Parou, abriu o bornal com um galho seco que num era besta nem nada e quando pensou que não, saiu voando lá de dentro uma arribaçã das mais grandes que já tinha visto, mas, sem cabeça!!

Menino, se tivesse bosta pronta para sair o caboclo tinha se cagado todinho!

Ô medo da muléstia! O caboclo ficou tão atordoado que saiu correndo caatinga aforam sem rumo, e a danada sem cabeça em seu encalço, soltando uns piados agourentos, diferente mesmo, parecendo um assoviado do Satanás.

Lembrou do que sua cigana havia dito, só que agora não dava para voltar atrás. Parou, e notou que a infiteta da arribaçã do diacho parou também... E deu um piado que ele entendeu que ela tava chamando ele de corno!!! Ah filha da puta!!!! Aí nego velho, foi demais... Além desta ofensa, ela ainda balançava as asinhas como que chamando ele para a luta e partiu num voo rasante para cima dele!

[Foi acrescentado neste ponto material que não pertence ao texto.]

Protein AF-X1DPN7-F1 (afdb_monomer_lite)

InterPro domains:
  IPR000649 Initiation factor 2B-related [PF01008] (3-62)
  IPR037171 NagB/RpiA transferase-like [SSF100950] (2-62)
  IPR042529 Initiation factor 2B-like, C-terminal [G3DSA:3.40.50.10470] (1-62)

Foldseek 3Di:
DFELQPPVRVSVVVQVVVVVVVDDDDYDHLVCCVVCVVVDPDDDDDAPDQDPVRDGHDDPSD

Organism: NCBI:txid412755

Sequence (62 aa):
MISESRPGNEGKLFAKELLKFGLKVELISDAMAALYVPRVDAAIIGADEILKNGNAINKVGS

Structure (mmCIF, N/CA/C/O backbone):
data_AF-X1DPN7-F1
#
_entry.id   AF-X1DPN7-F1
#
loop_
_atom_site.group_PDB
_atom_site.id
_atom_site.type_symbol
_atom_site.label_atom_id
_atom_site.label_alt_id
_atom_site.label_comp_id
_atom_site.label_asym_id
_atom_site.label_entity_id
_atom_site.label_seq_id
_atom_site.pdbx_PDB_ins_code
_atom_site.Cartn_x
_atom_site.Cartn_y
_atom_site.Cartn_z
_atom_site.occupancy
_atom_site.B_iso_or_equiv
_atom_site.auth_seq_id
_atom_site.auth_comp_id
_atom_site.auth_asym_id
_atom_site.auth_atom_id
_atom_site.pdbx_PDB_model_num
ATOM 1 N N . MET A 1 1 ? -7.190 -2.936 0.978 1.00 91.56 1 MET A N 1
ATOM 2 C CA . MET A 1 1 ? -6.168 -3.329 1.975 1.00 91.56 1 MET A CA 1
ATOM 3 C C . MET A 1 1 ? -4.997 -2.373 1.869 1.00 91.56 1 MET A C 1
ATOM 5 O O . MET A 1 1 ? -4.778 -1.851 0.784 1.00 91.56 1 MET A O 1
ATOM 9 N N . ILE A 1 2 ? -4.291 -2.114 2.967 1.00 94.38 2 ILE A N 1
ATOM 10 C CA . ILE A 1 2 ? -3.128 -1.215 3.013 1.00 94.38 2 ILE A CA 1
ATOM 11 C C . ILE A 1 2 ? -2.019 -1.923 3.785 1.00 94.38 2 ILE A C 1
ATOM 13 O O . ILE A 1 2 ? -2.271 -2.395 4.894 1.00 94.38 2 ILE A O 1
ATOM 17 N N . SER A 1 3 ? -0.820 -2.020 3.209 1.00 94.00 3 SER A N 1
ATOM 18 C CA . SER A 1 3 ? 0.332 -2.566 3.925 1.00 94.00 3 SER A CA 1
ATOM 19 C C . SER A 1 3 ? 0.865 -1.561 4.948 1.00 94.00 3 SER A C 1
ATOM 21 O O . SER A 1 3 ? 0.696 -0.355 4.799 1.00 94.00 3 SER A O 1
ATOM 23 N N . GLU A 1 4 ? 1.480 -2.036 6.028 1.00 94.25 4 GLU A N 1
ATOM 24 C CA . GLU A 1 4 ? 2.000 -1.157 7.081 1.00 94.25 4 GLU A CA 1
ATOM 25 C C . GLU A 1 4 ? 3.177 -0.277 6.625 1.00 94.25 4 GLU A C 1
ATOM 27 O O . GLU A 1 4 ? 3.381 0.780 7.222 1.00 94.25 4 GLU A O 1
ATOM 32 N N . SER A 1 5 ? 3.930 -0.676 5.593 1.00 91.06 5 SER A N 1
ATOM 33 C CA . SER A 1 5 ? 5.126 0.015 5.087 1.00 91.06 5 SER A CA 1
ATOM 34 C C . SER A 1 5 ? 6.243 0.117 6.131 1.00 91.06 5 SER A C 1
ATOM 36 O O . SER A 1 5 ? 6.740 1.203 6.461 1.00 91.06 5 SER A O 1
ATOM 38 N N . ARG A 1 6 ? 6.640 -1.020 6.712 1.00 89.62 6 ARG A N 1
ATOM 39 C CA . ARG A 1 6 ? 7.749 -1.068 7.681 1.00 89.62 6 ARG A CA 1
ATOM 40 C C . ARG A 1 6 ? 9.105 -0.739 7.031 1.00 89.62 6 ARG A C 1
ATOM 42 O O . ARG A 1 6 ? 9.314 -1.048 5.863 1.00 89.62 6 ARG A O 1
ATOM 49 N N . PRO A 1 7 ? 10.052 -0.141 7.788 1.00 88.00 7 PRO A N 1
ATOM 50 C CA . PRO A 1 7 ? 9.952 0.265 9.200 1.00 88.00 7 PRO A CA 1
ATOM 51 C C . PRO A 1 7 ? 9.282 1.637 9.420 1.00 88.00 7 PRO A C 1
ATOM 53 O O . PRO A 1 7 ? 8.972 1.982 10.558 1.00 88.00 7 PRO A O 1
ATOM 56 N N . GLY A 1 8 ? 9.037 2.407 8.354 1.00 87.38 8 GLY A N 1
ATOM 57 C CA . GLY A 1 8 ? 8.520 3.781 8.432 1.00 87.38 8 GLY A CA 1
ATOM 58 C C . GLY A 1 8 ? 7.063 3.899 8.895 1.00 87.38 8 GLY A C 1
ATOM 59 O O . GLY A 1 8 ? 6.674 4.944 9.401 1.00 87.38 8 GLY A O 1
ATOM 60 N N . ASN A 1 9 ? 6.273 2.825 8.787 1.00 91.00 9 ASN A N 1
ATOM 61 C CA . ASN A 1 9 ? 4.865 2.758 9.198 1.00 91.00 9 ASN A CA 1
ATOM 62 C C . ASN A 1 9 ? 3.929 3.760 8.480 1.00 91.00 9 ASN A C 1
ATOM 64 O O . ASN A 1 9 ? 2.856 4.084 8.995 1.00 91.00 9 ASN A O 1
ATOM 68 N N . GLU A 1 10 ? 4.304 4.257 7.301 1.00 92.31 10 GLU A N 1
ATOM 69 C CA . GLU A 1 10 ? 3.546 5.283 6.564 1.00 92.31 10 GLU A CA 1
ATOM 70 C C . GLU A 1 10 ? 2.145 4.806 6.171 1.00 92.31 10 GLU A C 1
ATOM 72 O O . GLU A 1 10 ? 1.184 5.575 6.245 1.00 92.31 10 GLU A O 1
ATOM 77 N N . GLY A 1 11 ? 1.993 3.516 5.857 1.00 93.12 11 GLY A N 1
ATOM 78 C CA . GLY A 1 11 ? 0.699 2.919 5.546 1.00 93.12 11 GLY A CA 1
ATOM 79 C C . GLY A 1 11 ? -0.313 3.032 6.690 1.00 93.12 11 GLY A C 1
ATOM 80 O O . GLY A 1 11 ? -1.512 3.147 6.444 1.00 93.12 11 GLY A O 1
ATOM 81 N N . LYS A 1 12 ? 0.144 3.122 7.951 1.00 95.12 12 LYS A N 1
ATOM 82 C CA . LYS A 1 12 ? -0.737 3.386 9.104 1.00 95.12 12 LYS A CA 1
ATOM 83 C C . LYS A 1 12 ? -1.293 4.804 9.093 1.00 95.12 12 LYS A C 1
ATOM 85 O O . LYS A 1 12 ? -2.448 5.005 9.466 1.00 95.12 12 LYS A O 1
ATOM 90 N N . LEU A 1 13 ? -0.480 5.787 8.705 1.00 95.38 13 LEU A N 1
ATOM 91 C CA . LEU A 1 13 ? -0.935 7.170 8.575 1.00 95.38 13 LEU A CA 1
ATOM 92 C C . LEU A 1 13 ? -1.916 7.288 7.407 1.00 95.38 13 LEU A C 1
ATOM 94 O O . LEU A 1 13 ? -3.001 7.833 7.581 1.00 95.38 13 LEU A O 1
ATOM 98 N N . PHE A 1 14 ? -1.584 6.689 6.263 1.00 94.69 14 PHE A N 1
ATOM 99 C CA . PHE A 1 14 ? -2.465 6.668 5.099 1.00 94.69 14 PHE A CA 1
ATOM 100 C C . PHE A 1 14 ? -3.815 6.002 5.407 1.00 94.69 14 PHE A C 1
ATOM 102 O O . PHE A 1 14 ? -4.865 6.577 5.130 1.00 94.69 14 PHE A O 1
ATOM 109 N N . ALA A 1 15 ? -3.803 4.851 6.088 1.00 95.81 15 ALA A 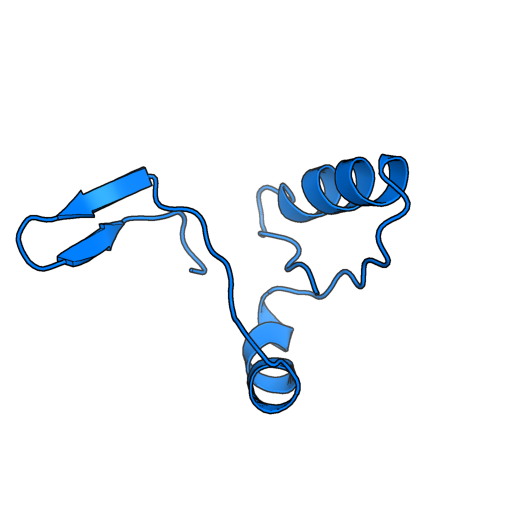N 1
ATOM 110 C CA . ALA A 1 15 ? -5.011 4.178 6.559 1.00 95.81 15 ALA A CA 1
ATOM 111 C C . ALA A 1 15 ? -5.887 5.082 7.438 1.00 95.81 15 ALA A C 1
ATOM 113 O O . ALA A 1 15 ? -7.103 5.127 7.255 1.00 95.81 15 ALA A O 1
ATOM 114 N N . LYS A 1 16 ? -5.278 5.829 8.369 1.00 96.06 16 LYS A N 1
ATOM 115 C CA . LYS A 1 16 ? -5.999 6.787 9.217 1.00 96.06 16 LYS A CA 1
ATOM 116 C C . LYS A 1 16 ? -6.642 7.906 8.406 1.00 96.06 16 LYS A C 1
ATOM 118 O O . LYS A 1 16 ? -7.778 8.260 8.703 1.00 96.06 16 LYS A O 1
ATOM 123 N N . GLU A 1 17 ? -5.955 8.448 7.403 1.00 96.69 17 GLU A N 1
ATOM 124 C CA . GLU A 1 17 ? -6.533 9.486 6.545 1.00 96.69 17 GLU A CA 1
ATOM 125 C C . GLU A 1 17 ? -7.713 8.945 5.733 1.00 96.69 17 GLU A C 1
ATOM 127 O O . GLU A 1 17 ? -8.779 9.553 5.750 1.00 96.69 17 GLU A O 1
ATOM 132 N N . LEU A 1 18 ? -7.594 7.765 5.115 1.00 95.75 18 LEU A N 1
ATOM 133 C CA . LEU A 1 18 ? -8.704 7.160 4.365 1.00 95.75 18 LEU A CA 1
ATOM 134 C C . LEU A 1 18 ? -9.934 6.873 5.241 1.00 95.75 18 LEU A C 1
ATOM 136 O O . LEU A 1 18 ? -11.065 7.055 4.787 1.00 95.75 18 LEU A O 1
ATOM 140 N N . LEU A 1 19 ? -9.732 6.484 6.504 1.00 96.38 19 LEU A N 1
ATOM 141 C CA . LEU A 1 19 ? -10.832 6.311 7.457 1.00 96.38 19 LEU A CA 1
ATOM 142 C C . LEU A 1 19 ? -11.594 7.624 7.706 1.00 96.38 19 LEU A C 1
ATOM 144 O O . LEU A 1 19 ? -12.814 7.586 7.857 1.00 96.38 19 LEU A O 1
ATOM 148 N N . LYS A 1 20 ? -10.924 8.788 7.689 1.00 97.06 20 LYS A N 1
ATOM 149 C CA . LYS A 1 20 ? -11.599 10.100 7.799 1.00 97.06 20 LYS A CA 1
ATOM 150 C C . LYS A 1 20 ? -12.486 10.404 6.593 1.00 97.06 20 LYS A C 1
ATOM 152 O O . LYS A 1 20 ? -13.477 11.110 6.737 1.00 97.06 20 LYS A O 1
ATOM 157 N N . PHE A 1 21 ? -12.162 9.844 5.428 1.00 96.75 21 PHE A N 1
ATOM 158 C CA . PHE A 1 21 ? -13.000 9.916 4.229 1.00 96.75 21 PHE A CA 1
ATOM 159 C C . PHE A 1 21 ? -14.141 8.880 4.223 1.00 96.75 21 PHE A C 1
ATOM 161 O O . PHE A 1 21 ? -14.875 8.789 3.243 1.00 96.75 21 PHE A O 1
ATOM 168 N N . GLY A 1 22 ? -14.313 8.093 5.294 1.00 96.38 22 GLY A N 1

_Felá da puta! Gritou! Tu vai ver com quem tá bulindo fía do cão!

O Caboclo se escondeu dentro de um espinheiro, quase se rasgando todo e preparou um segundo tiro, a danada só rondando lá do céu e piando como se fosse passarinho de cria do demônio.

O Caboclo nunca adentrava mato só com um tipo de arma e sacou de seu ombros uma papo amarelo, herança de um parente seu do tempo do cangaço, esperou a danada cansar e assentar num galho de Jurema... Esperou um pouco e a danada assentou. Ai, ele meteu fogo!

 

O tiro foi tão certeiro que a danada caiu tesa, só o bocal, quase sem carne da potência do tiro.

_Venci sua desgraça do diabo, gritou... Venci! Correu antes que a danada envivecesse de novo e desta vez cumpriu outra tradição dos sertanejos caçadores, abriu o corpinho já esfacelado da danada e comeu o coraçãozinho dela cru mesmo, a fim de manter sua pontaria boa e garantir que, sem coração ela estivesse morta, mesmo sendo uma ave de estima do capeta.

Depois deste imprevisto, se colocou a caminho de casa e quando estava quase chegando, sentiu um novo rebuliço no bonal... “Né possivi”, parou e desta vez abriu com as próprias mãos o bornal e o que viu quase o fez desmaiar: Todas as arribaçãs de dentro do bornal, já sem cabeça, e lideradas pela sem cabeça e sem coração saíram em revoada, piando feitos loucas, gritando seu nome!!!

Coisa que pouca gente sabia... cercaram o pobre e ficaram voando ao redor dele enquanto ele se pegava com todos os santos que conhecia, até São Benedito, santo preto, que ele nem gostava muito pois achava muito escurinho. Mas de coração bom e branquinho...

De tanto rogo as danadas resolveram ir embora más não sem antes deixar uma lição: cada uma delas deu um rasante e deu aquela pratada de merda na cabeça dele, mostrando que ele podia ser bom de mira, mas quem infringe as leis da natureza num passa de um bosta!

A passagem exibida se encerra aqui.